# XMAS in JULY X-CHANGE



## win43 (Aug 28, 2006)

ALL SKILL LEVELS EVERYONE's INVITED 

This is for all of us who love painting, remodeling, chopping, hacking, decaling and resin pouring cars to share with others. 

VERY BASIC RULES

1. Chassis is to be a DASH-jet ONLY.

2. Body must be unique, anything from painted/decaled, to custom resin.
NO "straight out of the box" cars.

3.Send $5 for return first class shipping with delivery confirmation. This can be cash, check, or money order sent with your car, or PayPal: [email protected]

4. When you send your car, put your hobbytalk name in the box. That will make things much easier for me.

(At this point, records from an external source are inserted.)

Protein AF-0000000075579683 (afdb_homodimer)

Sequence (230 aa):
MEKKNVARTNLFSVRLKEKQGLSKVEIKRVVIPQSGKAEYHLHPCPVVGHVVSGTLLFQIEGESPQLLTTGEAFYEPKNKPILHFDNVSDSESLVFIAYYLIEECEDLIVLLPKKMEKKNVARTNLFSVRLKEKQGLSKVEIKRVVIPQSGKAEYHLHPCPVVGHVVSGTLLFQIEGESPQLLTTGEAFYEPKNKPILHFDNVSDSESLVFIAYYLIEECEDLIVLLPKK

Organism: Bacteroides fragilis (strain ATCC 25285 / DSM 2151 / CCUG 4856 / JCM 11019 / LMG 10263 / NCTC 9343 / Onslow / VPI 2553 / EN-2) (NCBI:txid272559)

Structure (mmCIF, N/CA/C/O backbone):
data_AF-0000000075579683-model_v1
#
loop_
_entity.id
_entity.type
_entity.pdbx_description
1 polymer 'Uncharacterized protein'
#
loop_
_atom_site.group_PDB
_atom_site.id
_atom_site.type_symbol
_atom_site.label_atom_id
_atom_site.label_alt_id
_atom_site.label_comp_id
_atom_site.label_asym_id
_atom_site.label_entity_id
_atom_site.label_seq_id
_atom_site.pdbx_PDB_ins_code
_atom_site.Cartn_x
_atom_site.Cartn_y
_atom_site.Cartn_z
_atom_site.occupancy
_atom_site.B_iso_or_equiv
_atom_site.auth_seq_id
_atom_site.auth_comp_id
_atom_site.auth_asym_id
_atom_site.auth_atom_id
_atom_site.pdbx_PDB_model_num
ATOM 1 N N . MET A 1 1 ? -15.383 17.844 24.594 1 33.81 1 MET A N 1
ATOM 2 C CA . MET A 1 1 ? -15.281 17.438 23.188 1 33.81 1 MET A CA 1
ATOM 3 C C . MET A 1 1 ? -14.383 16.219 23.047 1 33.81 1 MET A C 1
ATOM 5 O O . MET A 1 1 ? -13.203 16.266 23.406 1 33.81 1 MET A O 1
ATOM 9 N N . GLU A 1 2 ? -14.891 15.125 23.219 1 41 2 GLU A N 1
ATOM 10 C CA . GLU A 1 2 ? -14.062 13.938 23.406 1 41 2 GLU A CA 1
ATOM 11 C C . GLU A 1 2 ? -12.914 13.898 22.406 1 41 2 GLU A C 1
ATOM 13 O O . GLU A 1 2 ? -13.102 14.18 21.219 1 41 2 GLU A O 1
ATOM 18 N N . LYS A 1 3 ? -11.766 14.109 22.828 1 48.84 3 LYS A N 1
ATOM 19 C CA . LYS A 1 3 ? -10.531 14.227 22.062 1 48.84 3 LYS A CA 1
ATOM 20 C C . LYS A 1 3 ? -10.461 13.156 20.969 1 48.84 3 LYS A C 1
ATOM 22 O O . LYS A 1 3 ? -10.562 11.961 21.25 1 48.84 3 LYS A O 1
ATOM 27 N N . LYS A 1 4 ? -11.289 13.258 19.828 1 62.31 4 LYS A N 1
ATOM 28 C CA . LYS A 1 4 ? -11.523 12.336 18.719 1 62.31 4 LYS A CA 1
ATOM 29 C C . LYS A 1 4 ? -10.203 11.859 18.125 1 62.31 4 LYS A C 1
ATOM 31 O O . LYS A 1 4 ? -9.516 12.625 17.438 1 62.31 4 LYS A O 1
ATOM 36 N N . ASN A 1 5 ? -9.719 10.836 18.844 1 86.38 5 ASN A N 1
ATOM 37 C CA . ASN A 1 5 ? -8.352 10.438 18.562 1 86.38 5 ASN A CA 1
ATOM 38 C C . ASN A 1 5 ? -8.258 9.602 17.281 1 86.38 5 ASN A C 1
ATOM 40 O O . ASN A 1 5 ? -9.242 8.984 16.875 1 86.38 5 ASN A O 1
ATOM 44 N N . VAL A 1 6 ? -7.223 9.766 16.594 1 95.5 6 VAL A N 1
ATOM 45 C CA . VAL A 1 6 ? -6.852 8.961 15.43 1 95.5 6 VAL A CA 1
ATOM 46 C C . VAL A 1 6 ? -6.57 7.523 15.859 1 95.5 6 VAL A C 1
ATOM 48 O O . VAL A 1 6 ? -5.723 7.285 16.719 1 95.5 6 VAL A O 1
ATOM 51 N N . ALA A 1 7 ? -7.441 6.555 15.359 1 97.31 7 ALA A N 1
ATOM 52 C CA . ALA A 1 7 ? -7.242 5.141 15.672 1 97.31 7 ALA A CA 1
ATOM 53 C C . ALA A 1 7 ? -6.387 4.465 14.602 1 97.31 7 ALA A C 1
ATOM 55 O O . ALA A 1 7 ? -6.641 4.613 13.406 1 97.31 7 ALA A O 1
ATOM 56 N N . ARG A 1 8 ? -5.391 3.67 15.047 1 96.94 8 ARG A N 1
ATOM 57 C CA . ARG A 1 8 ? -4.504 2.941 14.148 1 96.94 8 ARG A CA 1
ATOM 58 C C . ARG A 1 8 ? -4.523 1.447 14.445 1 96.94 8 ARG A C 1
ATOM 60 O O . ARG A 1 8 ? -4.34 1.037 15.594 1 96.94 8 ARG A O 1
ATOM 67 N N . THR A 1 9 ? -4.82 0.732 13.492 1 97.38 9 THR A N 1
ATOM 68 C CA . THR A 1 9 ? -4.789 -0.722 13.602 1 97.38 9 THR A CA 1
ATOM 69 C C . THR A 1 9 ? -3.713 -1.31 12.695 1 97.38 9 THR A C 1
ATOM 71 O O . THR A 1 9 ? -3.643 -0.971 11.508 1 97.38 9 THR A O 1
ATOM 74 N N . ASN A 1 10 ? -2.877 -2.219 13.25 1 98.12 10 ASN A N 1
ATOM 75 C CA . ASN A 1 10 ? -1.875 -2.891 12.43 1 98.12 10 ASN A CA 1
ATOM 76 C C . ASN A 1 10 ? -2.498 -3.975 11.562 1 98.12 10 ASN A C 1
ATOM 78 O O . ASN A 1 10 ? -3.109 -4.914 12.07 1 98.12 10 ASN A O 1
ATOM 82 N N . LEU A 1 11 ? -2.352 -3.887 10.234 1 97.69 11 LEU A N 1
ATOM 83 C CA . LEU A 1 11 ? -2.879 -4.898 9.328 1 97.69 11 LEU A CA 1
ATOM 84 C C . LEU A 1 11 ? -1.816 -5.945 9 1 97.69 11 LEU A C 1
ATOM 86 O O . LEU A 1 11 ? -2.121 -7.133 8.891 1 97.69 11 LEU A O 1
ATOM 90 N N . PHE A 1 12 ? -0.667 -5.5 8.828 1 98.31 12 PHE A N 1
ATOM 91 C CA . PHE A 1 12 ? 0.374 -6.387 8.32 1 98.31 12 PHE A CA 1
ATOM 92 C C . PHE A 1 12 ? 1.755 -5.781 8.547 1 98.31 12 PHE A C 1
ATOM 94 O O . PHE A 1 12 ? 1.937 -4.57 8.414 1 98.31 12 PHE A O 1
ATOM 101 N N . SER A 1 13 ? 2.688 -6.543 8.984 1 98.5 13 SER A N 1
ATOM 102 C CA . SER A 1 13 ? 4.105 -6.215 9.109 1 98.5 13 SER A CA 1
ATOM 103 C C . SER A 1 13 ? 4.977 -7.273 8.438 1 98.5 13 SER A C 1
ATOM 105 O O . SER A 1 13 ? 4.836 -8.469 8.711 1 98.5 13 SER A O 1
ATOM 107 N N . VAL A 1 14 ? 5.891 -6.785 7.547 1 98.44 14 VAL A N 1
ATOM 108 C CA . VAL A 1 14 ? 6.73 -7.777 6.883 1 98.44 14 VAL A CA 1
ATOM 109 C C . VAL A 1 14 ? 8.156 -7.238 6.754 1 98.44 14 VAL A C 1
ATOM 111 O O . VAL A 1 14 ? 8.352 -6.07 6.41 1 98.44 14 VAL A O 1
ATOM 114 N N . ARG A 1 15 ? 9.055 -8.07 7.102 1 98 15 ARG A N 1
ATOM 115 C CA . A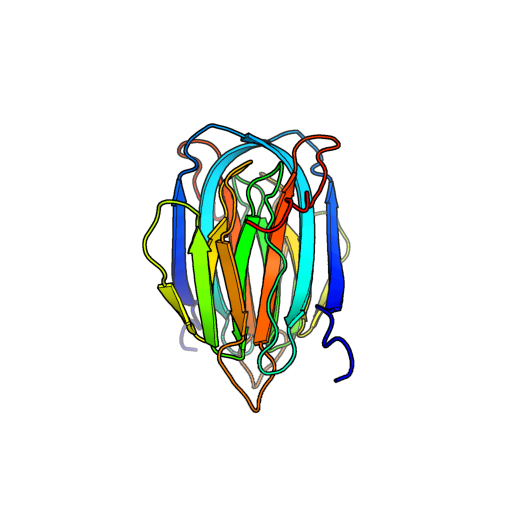RG A 1 15 ? 10.469 -7.805 6.824 1 98 15 ARG A CA 1
ATOM 116 C C . ARG A 1 15 ? 10.906 -8.477 5.527 1 98 15 ARG A C 1
ATOM 118 O O . ARG A 1 15 ? 10.648 -9.664 5.316 1 98 15 ARG A O 1
ATOM 125 N N . LEU A 1 16 ? 11.508 -7.672 4.676 1 97.88 16 LEU A N 1
ATOM 126 C CA . LEU A 1 16 ? 12.008 -8.242 3.43 1 97.88 16 LEU A CA 1
ATOM 127 C C . LEU A 1 16 ? 13.211 -9.148 3.688 1 97.88 16 LEU A C 1
ATOM 129 O O . LEU A 1 16 ? 14.039 -8.852 4.555 1 97.88 16 LEU A O 1
ATOM 133 N N . LYS A 1 17 ? 13.266 -10.203 2.922 1 93.25 17 LYS A N 1
ATOM 134 C CA . LYS A 1 17 ? 14.383 -11.133 3.082 1 93.25 17 LYS A CA 1
ATOM 135 C C . LYS A 1 17 ? 15.703 -10.461 2.732 1 93.25 17 LYS A C 1
ATOM 137 O O . LYS A 1 17 ? 16.719 -10.68 3.408 1 93.25 17 LYS A O 1
ATOM 142 N N . GLU A 1 18 ? 15.719 -9.68 1.678 1 93.56 18 GLU A N 1
ATOM 143 C CA . GLU A 1 18 ? 16.859 -8.883 1.265 1 93.56 18 GLU A CA 1
ATOM 144 C C . GLU A 1 18 ? 16.484 -7.414 1.102 1 93.56 18 GLU A C 1
ATOM 146 O O . GLU A 1 18 ? 15.375 -7.102 0.655 1 93.56 18 GLU A O 1
ATOM 151 N N . LYS A 1 19 ? 17.469 -6.652 1.446 1 93.25 19 LYS A N 1
ATOM 152 C CA . LYS A 1 19 ? 17.219 -5.223 1.272 1 93.25 19 LYS A CA 1
ATOM 153 C C . LYS A 1 19 ? 16.969 -4.887 -0.194 1 93.25 19 LYS A C 1
ATOM 155 O O . LYS A 1 19 ? 17.641 -5.406 -1.084 1 93.25 19 LYS A O 1
ATOM 160 N N . GLN A 1 20 ? 16.047 -4.062 -0.339 1 95.5 20 GLN A N 1
ATOM 161 C CA . GLN A 1 20 ? 15.633 -3.598 -1.658 1 95.5 20 GLN A CA 1
ATOM 162 C C . GLN A 1 20 ? 15.828 -2.092 -1.799 1 95.5 20 GLN A C 1
ATOM 164 O O . GLN A 1 20 ? 15.562 -1.334 -0.865 1 95.5 20 GLN A O 1
ATOM 169 N N . GLY A 1 21 ? 16.438 -1.691 -2.953 1 97.56 21 GLY A N 1
ATOM 170 C CA . GLY A 1 21 ? 16.328 -0.278 -3.275 1 97.56 21 GLY A CA 1
ATOM 171 C C . GLY A 1 21 ? 14.93 0.118 -3.727 1 97.56 21 GLY A C 1
ATOM 172 O O . GLY A 1 21 ? 14.242 -0.666 -4.383 1 97.56 21 GLY A O 1
ATOM 173 N N . LEU A 1 22 ? 14.539 1.293 -3.324 1 98.38 22 LEU A N 1
ATOM 174 C CA . LEU A 1 22 ? 13.219 1.788 -3.695 1 98.38 22 LEU A CA 1
ATOM 175 C C . LEU A 1 22 ? 13.32 3.148 -4.375 1 98.38 22 LEU A C 1
ATOM 177 O O . LEU A 1 22 ? 13.82 4.109 -3.785 1 98.38 22 LEU A O 1
ATOM 181 N N . SER A 1 23 ? 12.906 3.256 -5.602 1 98.44 23 SER A N 1
ATOM 182 C CA . SER A 1 23 ? 12.953 4.527 -6.316 1 98.44 23 SER A CA 1
ATOM 183 C C . SER A 1 23 ? 11.578 4.918 -6.84 1 98.44 23 SER A C 1
ATOM 185 O O . SER A 1 23 ? 11.352 6.07 -7.211 1 98.44 23 SER A O 1
ATOM 187 N N . LYS A 1 24 ? 10.648 3.963 -6.906 1 98.5 24 LYS A N 1
ATOM 188 C CA . LYS A 1 24 ? 9.32 4.18 -7.473 1 98.5 24 LYS A CA 1
ATOM 189 C C . LYS A 1 24 ? 8.289 3.254 -6.828 1 98.5 24 LYS A C 1
ATOM 191 O O . LYS A 1 24 ? 8.609 2.129 -6.441 1 98.5 24 LYS A O 1
ATOM 196 N N . VAL A 1 25 ? 7.082 3.717 -6.66 1 98.75 25 VAL A N 1
ATOM 197 C CA . VAL A 1 25 ? 5.957 2.893 -6.23 1 98.75 25 VAL A CA 1
ATOM 198 C C . VAL A 1 25 ? 4.832 2.975 -7.262 1 98.75 25 VAL A C 1
ATOM 200 O O . VAL A 1 25 ? 4.473 4.062 -7.715 1 98.75 25 VAL A O 1
ATOM 203 N N . GLU A 1 26 ? 4.355 1.849 -7.695 1 98.75 26 GLU A N 1
ATOM 204 C CA . GLU A 1 26 ? 3.143 1.742 -8.5 1 98.75 26 GLU A CA 1
ATOM 205 C C . GLU A 1 26 ? 2.004 1.121 -7.695 1 98.75 26 GLU A C 1
ATOM 207 O O . GLU A 1 26 ? 2.168 0.058 -7.094 1 98.75 26 GLU A O 1
ATOM 212 N N . ILE A 1 27 ? 0.857 1.819 -7.668 1 98.88 27 ILE A N 1
ATOM 213 C CA . ILE A 1 27 ? -0.323 1.308 -6.98 1 98.88 27 ILE A CA 1
ATOM 214 C C . ILE A 1 27 ? -1.395 0.935 -8 1 98.88 27 ILE A C 1
ATOM 216 O O . ILE A 1 27 ? -1.785 1.761 -8.828 1 98.88 27 ILE A O 1
ATOM 220 N N . LYS A 1 28 ? -1.854 -0.32 -7.965 1 98.69 28 LYS A N 1
ATOM 221 C CA . LYS A 1 28 ? -2.846 -0.826 -8.906 1 98.69 28 LYS A CA 1
ATOM 222 C C . LYS A 1 28 ? -4.074 -1.365 -8.18 1 98.69 28 LYS A C 1
ATOM 224 O O . LYS A 1 28 ? -3.947 -2.012 -7.137 1 98.69 28 LYS A O 1
ATOM 229 N N . ARG A 1 29 ? -5.207 -1.025 -8.672 1 98.62 29 ARG A N 1
ATOM 230 C CA . ARG A 1 29 ? -6.426 -1.751 -8.328 1 98.62 29 ARG A CA 1
ATOM 231 C C . ARG A 1 29 ? -6.676 -2.898 -9.305 1 98.62 29 ARG A C 1
ATOM 233 O O . ARG A 1 29 ? -6.727 -2.689 -10.516 1 98.62 29 ARG A O 1
ATOM 240 N N . VAL A 1 30 ? -6.844 -4.07 -8.82 1 98.81 30 VAL A N 1
ATOM 241 C CA . VAL A 1 30 ? -6.953 -5.242 -9.688 1 98.81 30 VAL A CA 1
ATOM 242 C C . VAL A 1 30 ? -8.266 -5.969 -9.398 1 98.81 30 VAL A C 1
ATOM 244 O O . VAL A 1 30 ? -8.656 -6.137 -8.242 1 98.81 30 VAL A O 1
ATOM 247 N N . VAL A 1 31 ? -8.906 -6.379 -10.414 1 98.75 31 VAL A N 1
ATOM 248 C CA . VAL A 1 31 ? -10.164 -7.113 -10.32 1 98.75 31 VAL A CA 1
ATOM 249 C C . VAL A 1 31 ? -10.031 -8.453 -11.039 1 98.75 31 VAL A C 1
ATOM 251 O O . VAL A 1 31 ? -9.711 -8.5 -12.234 1 98.75 31 VAL A O 1
ATOM 254 N N . ILE A 1 32 ? -10.234 -9.5 -10.312 1 98.69 32 ILE A N 1
ATOM 255 C CA . ILE A 1 32 ? -10.297 -10.844 -10.891 1 98.69 32 ILE A CA 1
ATOM 256 C C . ILE A 1 32 ? -11.742 -11.336 -10.883 1 98.69 32 ILE A C 1
ATOM 258 O O . ILE A 1 32 ? -12.367 -11.43 -9.828 1 98.69 32 ILE A O 1
ATOM 262 N N . PRO A 1 33 ? -12.312 -11.602 -12.055 1 98.44 33 PRO A N 1
ATOM 263 C CA . PRO A 1 33 ? -13.719 -12.016 -12.102 1 98.44 33 PRO A CA 1
ATOM 264 C C . PRO A 1 33 ? -13.977 -13.32 -11.344 1 98.44 33 PRO A C 1
ATOM 266 O O . PRO A 1 33 ? -13.023 -13.977 -10.906 1 98.44 33 PRO A O 1
ATOM 269 N N . GLN A 1 34 ? -15.289 -13.602 -11.188 1 97.88 34 GLN A N 1
ATOM 270 C CA . GLN A 1 34 ? -15.68 -14.836 -10.516 1 97.88 34 GLN A CA 1
ATOM 271 C C . GLN A 1 34 ? -14.938 -16.031 -11.102 1 97.88 34 GLN A C 1
ATOM 273 O O . GLN A 1 34 ? -14.805 -16.156 -12.32 1 97.88 34 GLN A O 1
ATOM 278 N N . SER A 1 35 ? -14.391 -16.812 -10.227 1 97.5 35 SER A N 1
ATOM 279 C CA . SER A 1 35 ? -13.711 -18.062 -10.547 1 97.5 35 SER A CA 1
ATOM 280 C C . SER A 1 35 ? -12.453 -17.812 -11.375 1 97.5 35 SER A C 1
ATOM 282 O O . SER A 1 35 ? -11.867 -18.75 -11.922 1 97.5 35 SER A O 1
ATOM 284 N N . GLY A 1 36 ? -12.07 -16.547 -11.398 1 97.88 36 GLY A N 1
ATOM 285 C CA . GLY A 1 36 ? -10.875 -16.188 -12.156 1 97.88 36 GLY A CA 1
ATOM 286 C C . GLY A 1 36 ? -9.586 -16.516 -11.422 1 97.88 36 GLY A C 1
ATOM 287 O O . GLY A 1 36 ? -9.586 -16.672 -10.203 1 97.88 36 GLY A O 1
ATOM 288 N N . LYS A 1 37 ? -8.5 -16.562 -12.219 1 96.81 37 LYS A N 1
ATOM 289 C CA . LYS A 1 37 ? -7.172 -16.859 -11.688 1 96.81 37 LYS A CA 1
ATOM 290 C C . LYS A 1 37 ? -6.102 -16.016 -12.359 1 96.81 37 LYS A C 1
ATOM 292 O O . LYS A 1 37 ? -6.172 -15.766 -13.57 1 96.81 37 LYS A O 1
ATOM 297 N N . ALA A 1 38 ? -5.168 -15.594 -11.5 1 96.94 38 ALA A N 1
ATOM 298 C CA . ALA A 1 38 ? -3.979 -15.016 -12.125 1 96.94 38 ALA A CA 1
ATOM 299 C C . ALA A 1 38 ? -3.094 -16.109 -12.727 1 96.94 38 ALA A C 1
ATOM 301 O O . ALA A 1 38 ? -3 -17.203 -12.18 1 96.94 38 ALA A O 1
ATOM 302 N N . GLU A 1 39 ? -2.424 -15.734 -13.789 1 96 39 GLU A N 1
ATOM 303 C CA . GLU A 1 39 ? -1.449 -16.656 -14.375 1 96 39 GLU A CA 1
ATOM 304 C C . GLU A 1 39 ? -0.264 -16.859 -13.438 1 96 39 GLU A C 1
ATOM 306 O O . GLU A 1 39 ? 0.032 -16.016 -12.594 1 96 39 GLU A O 1
ATOM 311 N N . TYR A 1 40 ? 0.343 -18.016 -13.633 1 97.75 40 TYR A N 1
ATOM 312 C CA . TYR A 1 40 ? 1.605 -18.281 -12.945 1 97.75 40 TYR A CA 1
ATOM 313 C C . TYR A 1 40 ? 2.627 -17.188 -13.258 1 97.75 40 TYR A C 1
ATOM 315 O O . TYR A 1 40 ? 2.893 -16.891 -14.43 1 97.75 40 TYR A O 1
ATOM 323 N N . HIS A 1 41 ? 3.215 -16.547 -12.164 1 98.44 41 HIS A N 1
ATOM 324 C CA . HIS A 1 41 ? 4.031 -15.359 -12.406 1 98.44 41 HIS A CA 1
ATOM 325 C C . HIS A 1 41 ? 4.988 -15.102 -11.25 1 98.44 41 HIS A C 1
ATOM 327 O O . HIS A 1 41 ? 4.949 -15.805 -10.234 1 98.44 41 HIS A O 1
ATOM 333 N N . LEU A 1 42 ? 5.824 -14.172 -11.43 1 98.62 42 LEU A N 1
ATOM 334 C CA . LEU A 1 42 ? 6.609 -13.555 -10.367 1 98.62 42 LEU A CA 1
ATOM 335 C C . LEU A 1 42 ? 6.777 -12.062 -10.609 1 98.62 42 LEU A C 1
ATOM 337 O O . LEU A 1 42 ? 6.414 -11.555 -11.672 1 98.62 42 LEU A O 1
ATOM 341 N N . HIS A 1 43 ? 7.211 -11.383 -9.609 1 98.69 43 HIS A N 1
ATOM 342 C CA . HIS A 1 43 ? 7.508 -9.961 -9.711 1 98.69 43 HIS A CA 1
ATOM 343 C C . HIS A 1 43 ? 8.984 -9.688 -9.453 1 98.69 43 HIS A C 1
ATOM 345 O O . HIS A 1 43 ? 9.547 -10.133 -8.453 1 98.69 43 HIS A O 1
ATOM 351 N N . PRO A 1 44 ? 9.68 -8.961 -10.352 1 98.25 44 PRO A N 1
ATOM 352 C CA . PRO A 1 44 ? 11.07 -8.562 -10.125 1 98.25 44 PRO A CA 1
ATOM 353 C C . PRO A 1 44 ? 11.211 -7.531 -9.008 1 98.25 44 PRO A C 1
ATOM 355 O O . PRO A 1 44 ? 12.32 -7.09 -8.711 1 98.25 44 PRO A O 1
ATOM 358 N N . CYS A 1 45 ? 10.172 -7.074 -8.367 1 98.25 45 CYS A N 1
ATOM 359 C CA . CYS A 1 45 ? 10.117 -6.211 -7.195 1 98.25 45 CYS A CA 1
ATOM 360 C C . CYS A 1 45 ? 9.211 -6.805 -6.121 1 98.25 45 CYS A C 1
ATOM 362 O O . CYS A 1 45 ? 8.328 -7.613 -6.422 1 98.25 45 CYS A O 1
ATOM 364 N N . PRO A 1 46 ? 9.438 -6.434 -4.809 1 98.5 46 PRO A N 1
ATOM 365 C CA . PRO A 1 46 ? 8.438 -6.836 -3.816 1 98.5 46 PRO A CA 1
ATOM 366 C C . PRO A 1 46 ? 7.066 -6.215 -4.074 1 98.5 46 PRO A C 1
ATOM 368 O O . PRO A 1 46 ? 6.98 -5.062 -4.508 1 98.5 46 PRO A O 1
ATOM 371 N N . VAL A 1 47 ? 6.008 -6.949 -3.814 1 98.81 47 VAL A N 1
ATOM 372 C CA . VAL A 1 47 ? 4.641 -6.453 -3.91 1 98.81 47 VAL A CA 1
ATOM 373 C C . VAL A 1 47 ? 3.91 -6.688 -2.59 1 98.81 47 VAL A C 1
ATOM 375 O O . VAL A 1 47 ? 3.979 -7.781 -2.023 1 98.81 47 VAL A O 1
ATOM 378 N N . VAL A 1 48 ? 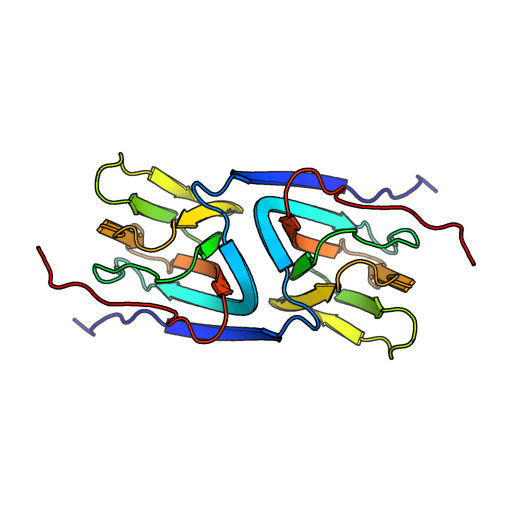3.334 -5.703 -2.035 1 98.88 48 VAL A N 1
ATOM 379 C CA . VAL A 1 48 ? 2.43 -5.812 -0.894 1 98.88 48 VAL A CA 1
ATOM 380 C C . VAL A 1 48 ? 1.044 -5.305 -1.284 1 98.88 48 VAL A C 1
ATOM 382 O O . VAL A 1 48 ? 0.897 -4.566 -2.262 1 98.88 48 VAL A O 1
ATOM 385 N N . GLY A 1 49 ? 0.071 -5.695 -0.578 1 98.81 49 GLY A N 1
ATOM 386 C CA . GLY A 1 49 ? -1.29 -5.258 -0.843 1 98.81 49 GLY A CA 1
ATOM 387 C C . GLY A 1 49 ? -2.303 -5.84 0.125 1 98.81 49 GLY A C 1
ATOM 388 O O . GLY A 1 49 ? -1.933 -6.391 1.163 1 98.81 49 GLY A O 1
ATOM 389 N N . HIS A 1 50 ? -3.543 -5.605 -0.127 1 98.75 50 HIS A N 1
ATOM 390 C CA . HIS A 1 50 ? -4.625 -6.168 0.678 1 98.75 50 HIS A CA 1
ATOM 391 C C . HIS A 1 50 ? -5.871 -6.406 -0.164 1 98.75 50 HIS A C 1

5. Deadline for me to receive cars: July 12th. Late responders' cars will be kept by me!!!! :tongue: I will try to get cars shipped by July 19th.



List of entries:
win43 -* received*
slotcarman12078 - *received*
Bubba123 -* received*
honda27 -* received*
sethndaddy -* received*
hojohn - *received*
Black Oxx
Hittman
HoJoe - *received*
RC Girl
Bob...zilla - *received*


----------



## slotcarman12078 (Oct 3, 2008)

I'm IN!


----------



## Bubba 123 (Sep 10, 2010)

slotcarman12078 said:


> I'm IN!


ditto, got car done, just waiting on chassis ;-)


Bubba :wave:


----------



## honda27 (Apr 17, 2008)

*xmas cars*

im in as allways.:wave:


----------



## sethndaddy (Dec 4, 2004)

I'm in.


----------



## hojohn (May 21, 2008)

im in cant wait till christmas in july


----------



## hojohn (May 21, 2008)

*x-mas exchange*

got my dash chassis today now waiting on my body then paint and ship to santa


----------



## Black Oxxpurple (Jul 3, 2011)

" in "


----------



## honda27 (Apr 17, 2008)

*xmas cars*

ok guys we need more guys in this ty.


----------



## sethndaddy (Dec 4, 2004)

honda27 said:


> ok guys we need more guys in this ty.


patience grasshopper


----------



## RiderZ (Feb 19, 2007)

Bogus.Dont have any dj's.Im out!


----------



## honda27 (Apr 17, 2008)

*xmas car*

come on ryderz we can get u 1 for the low price 11.99. plus ship.


----------



## 60chevyjim (Feb 21, 2008)

why not allow aurora tjet chassis also ??


----------



## slotcarman12078 (Oct 3, 2008)

The reason is fairly simple. With everyone using a new Dash chassis, everyone gets back a car with a new Dash chassis. If Aurora T Jets were allowed, the entries could be equipped with anything from an NOS (with varying ohms) to decent used to barely usable. This eliminates hurt feelings if someone didn't get back the same as sent. Tom S. (tomhocars) has new Dash T Dash chassis in stock and ready for delivery for 12.00 ea + shipping so supplying an entry with a new chassis is easy enough. Jag and Slots n Stuff should be nearly caught up with back orders so they can be got that way too. 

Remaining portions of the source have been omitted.